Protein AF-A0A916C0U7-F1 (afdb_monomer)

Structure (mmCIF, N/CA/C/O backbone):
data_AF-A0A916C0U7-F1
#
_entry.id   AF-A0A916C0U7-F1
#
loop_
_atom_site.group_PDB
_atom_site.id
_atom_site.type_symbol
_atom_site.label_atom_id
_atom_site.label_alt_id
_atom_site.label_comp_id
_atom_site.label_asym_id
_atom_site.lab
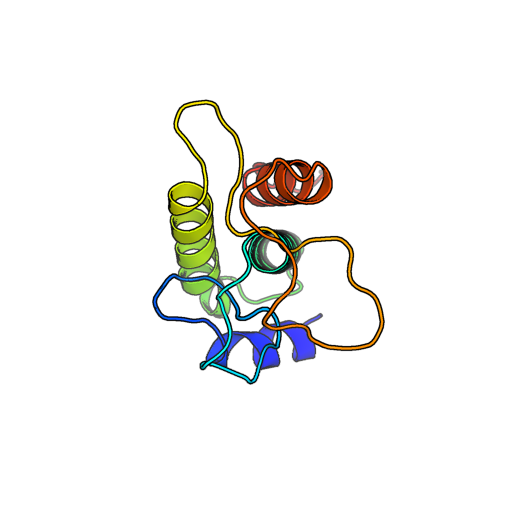el_entity_id
_atom_site.label_seq_id
_atom_site.pdbx_PDB_ins_code
_atom_site.Cartn_x
_atom_site.Cartn_y
_atom_site.Cartn_z
_atom_site.occupancy
_atom_site.B_iso_or_equiv
_atom_site.auth_seq_id
_atom_site.auth_comp_id
_atom_site.auth_asym_id
_atom_site.auth_atom_id
_atom_site.pdbx_PDB_model_num
ATOM 1 N N . MET A 1 1 ? -16.281 7.525 2.246 1.00 86.06 1 MET A N 1
ATOM 2 C CA . MET A 1 1 ? -15.320 6.657 2.953 1.00 86.06 1 MET A CA 1
ATOM 3 C C . MET A 1 1 ? -15.840 5.216 3.076 1.00 86.06 1 MET A C 1
ATOM 5 O O . MET A 1 1 ? -15.346 4.365 2.348 1.00 86.06 1 MET A O 1
ATOM 9 N N . GLN A 1 2 ? -16.905 4.950 3.846 1.00 95.19 2 GLN A N 1
ATOM 10 C CA . GLN A 1 2 ? -17.451 3.593 4.078 1.00 95.19 2 GLN A CA 1
ATOM 11 C C . GLN A 1 2 ? -17.714 2.761 2.807 1.00 95.19 2 GLN A C 1
ATOM 13 O O . GLN A 1 2 ? -17.236 1.634 2.706 1.00 95.19 2 GLN A O 1
ATOM 18 N N . ARG A 1 3 ? -18.404 3.321 1.799 1.00 97.62 3 ARG A N 1
ATOM 19 C CA . ARG A 1 3 ? -18.692 2.606 0.535 1.00 97.62 3 ARG A CA 1
ATOM 20 C C . ARG A 1 3 ? -17.429 2.148 -0.203 1.00 97.62 3 ARG A C 1
ATOM 22 O O . ARG A 1 3 ? -17.378 1.027 -0.693 1.00 97.62 3 ARG A O 1
ATOM 29 N N . GLN A 1 4 ? -16.409 3.003 -0.261 1.00 97.31 4 GLN A N 1
ATOM 30 C CA . GLN A 1 4 ? -15.144 2.679 -0.920 1.00 97.31 4 GLN A CA 1
ATOM 31 C C . GLN A 1 4 ? -14.373 1.612 -0.132 1.00 97.31 4 GLN A C 1
ATOM 33 O O . GLN A 1 4 ? -13.890 0.650 -0
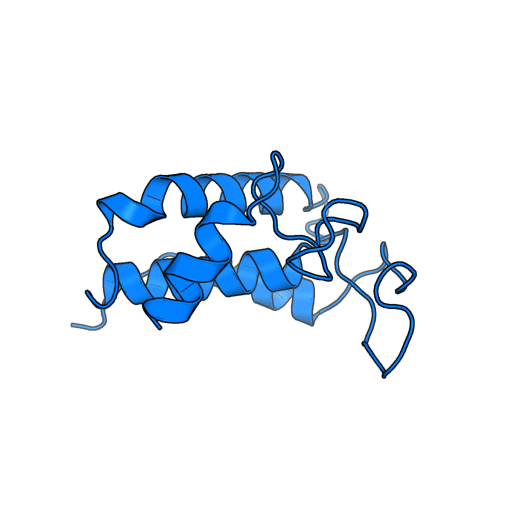.721 1.00 97.31 4 GLN A O 1
ATOM 38 N N . ALA A 1 5 ? -14.305 1.740 1.198 1.00 97.50 5 ALA A N 1
ATOM 39 C CA . ALA A 1 5 ? -13.639 0.761 2.054 1.00 97.50 5 ALA A CA 1
ATOM 40 C C . ALA A 1 5 ? -14.263 -0.638 1.922 1.00 97.50 5 ALA A C 1
ATOM 42 O O . ALA A 1 5 ? -13.521 -1.613 1.772 1.00 97.50 5 ALA A O 1
ATOM 43 N N . ALA A 1 6 ? -15.599 -0.710 1.902 1.00 97.69 6 ALA A N 1
ATOM 44 C CA . ALA A 1 6 ? -16.350 -1.942 1.692 1.00 97.69 6 ALA A CA 
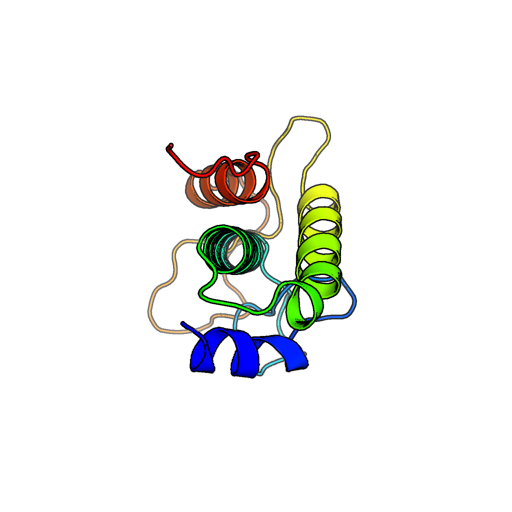1
ATOM 45 C C . ALA A 1 6 ? -16.106 -2.539 0.297 1.00 97.69 6 ALA A C 1
ATOM 47 O O . ALA A 1 6 ? -15.837 -3.731 0.194 1.00 97.69 6 ALA A O 1
ATOM 48 N N . GLY A 1 7 ? -16.127 -1.718 -0.761 1.00 98.12 7 GLY A N 1
ATOM 49 C CA . GLY A 1 7 ? -15.881 -2.174 -2.135 1.00 98.12 7 GLY A CA 1
ATOM 50 C C . GLY A 1 7 ? -14.453 -2.670 -2.383 1.00 98.12 7 GLY A C 1
ATOM 51 O O . GLY A 1 7 ? -14.255 -3.600 -3.155 1.00 98.12 7 GLY A O 1
ATOM 52 N N . LEU A 1 8 ? -13.459 -2.101 -1.695 1.00 97.94 8 LEU A N 1
ATOM 53 C CA . LEU A 1 8 ? -12.062 -2.537 -1.787 1.00 97.94 8 LEU A CA 1
ATOM 54 C C . LEU A 1 8 ? -11.785 -3.828 -1.010 1.00 97.94 8 LEU A C 1
ATOM 56 O O . LEU A 1 8 ? -10.870 -4.564 -1.362 1.00 97.94 8 LEU A O 1
ATOM 60 N N . LYS A 1 9 ? -12.529 -4.106 0.067 1.00 97.56 9 LYS A N 1
ATOM 61 C CA . LYS A 1 9 ? -12.284 -5.260 0.948 1.00 97.56 9 LYS A CA 1
ATOM 62 C C . LYS A 1 9 ? -12.244 -6.610 0.206 1.00 97.56 9
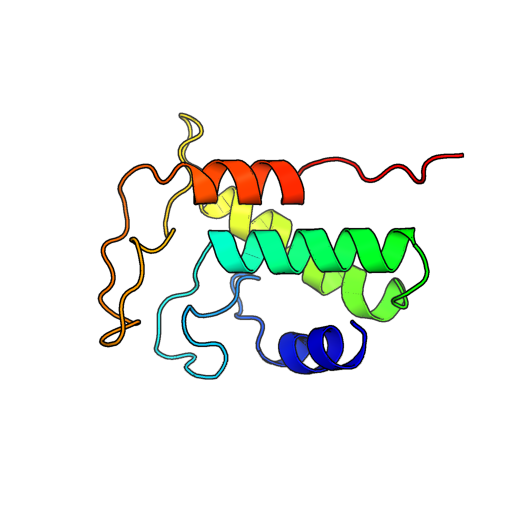 LYS A C 1
ATOM 64 O O . LYS A 1 9 ? -11.275 -7.327 0.424 1.00 97.56 9 LYS A O 1
ATOM 69 N N . PRO A 1 10 ? -13.209 -6.963 -0.668 1.00 97.75 10 PRO A N 1
ATOM 70 C CA . PRO A 1 10 ? -13.179 -8.243 -1.379 1.00 97.75 10 PRO A CA 1
ATOM 71 C C . PRO A 1 10 ? -12.153 -8.300 -2.521 1.00 97.75 10 PRO A C 1
ATOM 73 O O . PRO A 1 10 ? -11.990 -9.356 -3.119 1.00 97.75 10 PRO A O 1
ATOM 76 N N . LEU A 1 11 ? -11.496 -7.183 -2.851 1.00 98.44 11 LEU A N 1
ATOM 77 C CA . LEU A 1 11 ? -10.536 -7.078 -3.956 1.00 98.44 11 LEU A CA 1
ATOM 78 C C . LEU A 1 11 ? -9.073 -7.156 -3.487 1.00 98.44 11 LEU A C 1
ATOM 80 O O . LEU A 1 11 ? -8.172 -6.917 -4.285 1.00 98.44 11 LEU A O 1
ATOM 84 N N . GLN A 1 12 ? -8.837 -7.412 -2.196 1.00 98.38 12 GLN A N 1
ATOM 85 C CA . GLN A 1 12 ? -7.485 -7.577 -1.666 1.00 98.38 12 GLN A CA 1
ATOM 86 C C . GLN A 1 12 ? -6.905 -8.914 -2.143 1.00 98.38 12 GLN A C 1
ATOM 88 O O . GLN A 1 12 ? -7.534 -9.960 -1.984 1.00 98.38 12 GLN A O 1
ATOM 93 N N . ASP A 1 13 ? -5.710 -8.861 -2.720 1.00 98.06 13 ASP A N 1
ATOM 94 C CA . ASP A 1 13 ? -4.947 -10.021 -3.168 1.00 98.06 13 ASP A CA 1
ATOM 95 C C . ASP A 1 13 ? -4.400 -10.830 -1.978 1.00 98.06 13 ASP A C 1
ATOM 97 O O . ASP A 1 13 ? -4.283 -10.329 -0.856 1.00 98.06 13 ASP A O 1
ATOM 101 N N . ALA A 1 14 ? -4.001 -12.080 -2.225 1.00 97.00 14 ALA A N 1
ATOM 102 C CA . ALA A 1 14 ? -3.383 -12.947 -1.222 1.00 97.00 14 ALA A CA 1
ATOM 103 C C . ALA A 1 14 ? -2.086 -12.368 -0.618 1.00 97.00 14 ALA A C 1
ATOM 105 O O . ALA A 1 14 ? -1.748 -12.685 0.521 1.00 97.00 14 ALA A O 1
ATOM 106 N N . SER A 1 15 ? -1.379 -11.493 -1.342 1.00 97.44 15 SER A N 1
ATOM 107 C CA . SER A 1 15 ? -0.229 -10.730 -0.829 1.00 97.44 15 SER A CA 1
ATOM 108 C C . SER A 1 15 ? -0.599 -9.643 0.192 1.00 97.44 15 SER A C 1
ATOM 110 O O . SER A 1 15 ? 0.287 -9.027 0.781 1.00 97.44 15 SER A O 1
ATOM 112 N N . GLY A 1 16 ? -1.891 -9.364 0.390 1.00 98.00 16 GLY A N 1
ATOM 113 C CA . GLY A 1 16 ? -2.384 -8.239 1.186 1.00 98.00 16 GLY A CA 1
ATOM 114 C C . GLY A 1 16 ? -2.426 -6.911 0.420 1.00 98.00 16 GLY A C 1
ATOM 115 O O . GLY A 1 16 ? -2.879 -5.909 0.968 1.00 98.00 16 GLY A O 1
ATOM 116 N N . LEU A 1 17 ? -1.985 -6.877 -0.836 1.00 98.56 17 LEU A N 1
ATOM 117 C CA . LEU A 1 17 ? -1.998 -5.687 -1.687 1.00 98.56 17 LEU A CA 1
ATOM 118 C C . LEU A 1 17 ? -3.256 -5.644 -2.578 1.00 98.56 17 LEU A C 1
ATOM 120 O O . LEU A 1 17 ? -4.081 -6.553 -2.570 1.00 98.56 17 LEU A O 1
ATOM 124 N N . TRP A 1 18 ? -3.410 -4.580 -3.363 1.00 98.62 18 TRP A N 1
ATOM 125 C CA . TRP A 1 18 ? -4.412 -4.454 -4.423 1.00 98.62 18 TRP A CA 1
ATOM 126 C C . TRP A 1 18 ? -3.749 -4.390 -5.791 1.00 98.62 18 TRP A C 1
ATOM 128 O O . TRP A 1 18 ? -2.671 -3.818 -5.946 1.00 98.62 18 TRP A O 1
ATOM 138 N N . HIS A 1 19 ? -4.425 -4.932 -6.799 1.00 98.25 19 HIS A N 1
ATOM 139 C CA . HIS A 1 19 ? -3.986 -4.853 -8.188 1.00 98.25 19 HIS A CA 1
ATOM 140 C C . HIS A 1 19 ? -4.073 -3.420 -8.729 1.00 98.25 19 HIS A C 1
ATOM 142 O O . HIS A 1 19 ? -4.998 -2.680 -8.388 1.00 98.25 19 HIS A O 1
ATOM 148 N N . THR A 1 20 ? -3.134 -3.044 -9.610 1.00 96.31 20 THR A N 1
ATOM 149 C CA . THR A 1 20 ? -3.085 -1.709 -10.254 1.00 96.31 20 THR A CA 1
ATOM 150 C C . THR A 1 20 ? -4.418 -1.320 -10.905 1.00 96.31 20 THR A C 1
ATOM 152 O O . THR A 1 20 ? -4.827 -0.160 -10.879 1.00 96.31 20 THR A O 1
ATOM 155 N N . VAL A 1 21 ? -5.148 -2.318 -11.411 1.00 96.19 21 VAL A N 1
ATOM 156 C CA . VAL A 1 21 ? -6.565 -2.219 -11.745 1.00 96.19 21 VAL A CA 1
ATOM 157 C C . VAL A 1 21 ? -7.318 -3.147 -10.799 1.00 96.19 21 VAL A C 1
ATOM 159 O O . VAL A 1 21 ? -7.193 -4.365 -10.879 1.00 96.19 21 VAL A O 1
ATOM 162 N N . LEU A 1 22 ? -8.107 -2.558 -9.901 1.00 97.50 22 LEU A N 1
ATOM 163 C CA . LEU A 1 22 ? -8.667 -3.224 -8.718 1.00 97.50 22 LEU A CA 1
ATOM 164 C C . LEU A 1 22 ? -9.445 -4.518 -9.007 1.00 97.50 22 LEU A C 1
ATOM 166 O O . LEU A 1 22 ? -9.441 -5.430 -8.190 1.00 97.50 22 LEU A O 1
ATOM 170 N N . ASN A 1 23 ? -10.136 -4.594 -10.145 1.00 95.88 23 ASN A N 1
ATOM 171 C CA . ASN A 1 23 ? -10.953 -5.741 -10.549 1.00 95.88 23 ASN A CA 1
ATOM 172 C C . ASN A 1 23 ? -10.275 -6.635 -11.604 1.00 95.88 23 ASN A C 1
ATOM 174 O O . ASN A 1 23 ? -10.953 -7.423 -12.264 1.00 95.88 23 ASN A O 1
ATOM 178 N N . ARG A 1 24 ? -8.957 -6.505 -11.785 1.00 97.19 24 ARG A N 1
ATOM 179 C CA . ARG A 1 24 ? -8.139 -7.328 -12.684 1.00 97.19 24 ARG A CA 1
ATOM 180 C C . ARG A 1 24 ? -7.097 -8.094 -11.871 1.00 97.19 2
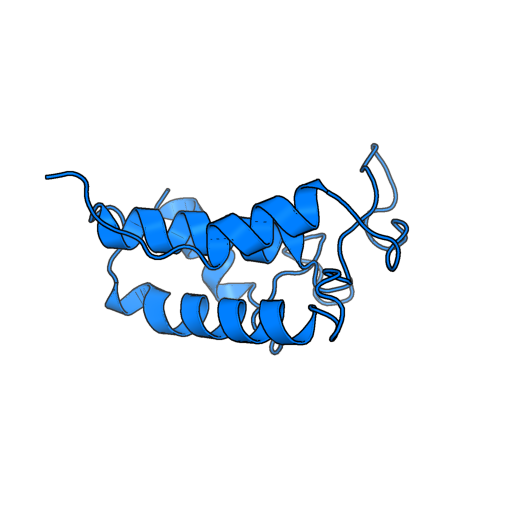4 ARG A C 1
ATOM 182 O O . ARG A 1 24 ? -5.964 -7.632 -11.758 1.00 97.19 24 ARG A O 1
ATOM 189 N N . PRO A 1 25 ? -7.466 -9.254 -11.294 1.00 96.56 25 PRO A N 1
ATOM 190 C CA . PRO A 1 25 ? -6.543 -10.052 -10.486 1.00 96.56 25 PRO A CA 1
ATOM 191 C C . PRO A 1 25 ? -5.380 -10.642 -11.296 1.00 96.56 25 PRO A C 1
ATOM 193 O O . PRO A 1 25 ? -4.387 -11.089 -10.736 1.00 96.56 25 PRO A O 1
ATOM 196 N N . ASP A 1 26 ? -5.490 -10.633 -12.625 1.00 96.38 26 ASP A N 1
ATOM 197 C CA . ASP A 1 26 ? -4.425 -10.997 -13.554 1.00 96.38 26 ASP A CA 1
ATOM 198 C C . ASP A 1 26 ? -3.372 -9.890 -13.745 1.00 96.38 26 ASP A C 1
ATOM 200 O O . ASP A 1 26 ? -2.326 -10.132 -14.347 1.00 96.38 26 ASP A O 1
ATOM 204 N N . PHE A 1 27 ? -3.631 -8.673 -13.256 1.00 96.38 27 PHE A N 1
ATOM 205 C CA . PHE A 1 27 ? -2.655 -7.587 -13.275 1.00 96.38 27 PHE A CA 1
ATOM 206 C C . PHE A 1 27 ? -1.780 -7.637 -12.029 1.00 96.38 27 PHE A C 1
ATOM 208 O O . PHE A 1 27 ? -2.090 -8.297 -11.041 1.00 96.38 27 PHE A O 1
ATOM 215 N N . TYR A 1 28 ? -0.663 -6.923 -12.039 1.00 95.75 28 TYR A
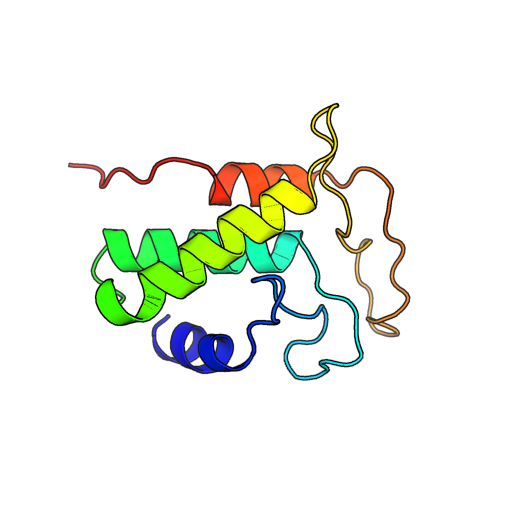 N 1
ATOM 216 C CA . TYR A 1 28 ? 0.205 -6.905 -10.868 1.00 95.75 28 TYR A CA 1
ATOM 217 C C . TYR A 1 28 ? -0.440 -6.195 -9.668 1.00 95.75 28 TYR A C 1
ATOM 219 O O . TYR A 1 28 ? -1.128 -5.181 -9.816 1.00 95.75 28 TYR A O 1
ATOM 227 N N . ALA A 1 29 ? -0.166 -6.716 -8.471 1.00 97.25 29 ALA A N 1
ATOM 228 C CA . ALA A 1 29 ? -0.386 -6.026 -7.203 1.00 97.25 29 ALA A CA 1
ATOM 229 C C . ALA A 1 29 ? 0.515 -4.787 -7.120 1.00 97.25 29 ALA A C 1
ATOM 231 O O . ALA A 1 29 ? 1.699 -4.908 -7.398 1.00 97.25 29 ALA A O 1
ATOM 232 N N . GLU A 1 30 ? -0.002 -3.615 -6.758 1.00 97.56 30 GLU A N 1
ATOM 233 C CA . GLU A 1 30 ? 0.740 -2.347 -6.767 1.00 97.56 30 GLU A CA 1
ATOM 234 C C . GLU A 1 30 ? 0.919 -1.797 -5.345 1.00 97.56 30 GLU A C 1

■ ■ ■

No pictures should appear; only the lines from the first line of the records through the line with "ATOM 3 C C .", both included, are to be restated word for word.

Protein AF-A0A916C0U7-F1 (afdb_monomer)

Structure (mmCIF, N/CA/C/O backbone):
data_AF-A0A916C0U7-F1
#
_entry.id   AF-A0A916C0U7-F1
#
loop_
_atom_site.group_PDB
_atom_site.id
_atom_site.type_symbol
_atom_site.label_atom_id
_atom_site.label_alt_id
_atom_site.label_comp_id
_atom_site.label_asym_id
_atom_site.lab
el_entity_id
_atom_site.label_seq_id
_atom_site.pdbx_PDB_ins_code
_atom_site.Cartn_x
_atom_site.Cartn_y
_atom_site.Cartn_z
_atom_site.occupancy
_atom_site.B_iso_or_equiv
_atom_site.auth_seq_id
_atom_site.auth_comp_id
_atom_site.auth_asym_id
_atom_site.auth_atom_id
_atom_site.pdbx_PDB_model_num
ATOM 1 N N . MET A 1 1 ? -16.281 7.525 2.246 1.00 86.06 1 MET A N 1
ATOM 2 C CA . MET A 1 1 ? -15.320 6.657 2.953 1.00 86.06 1 MET A CA 1
ATOM 3 C C . MET A 1 1 ? -15.840 5.216 3.076 1.00 86.06 1 MET A C 1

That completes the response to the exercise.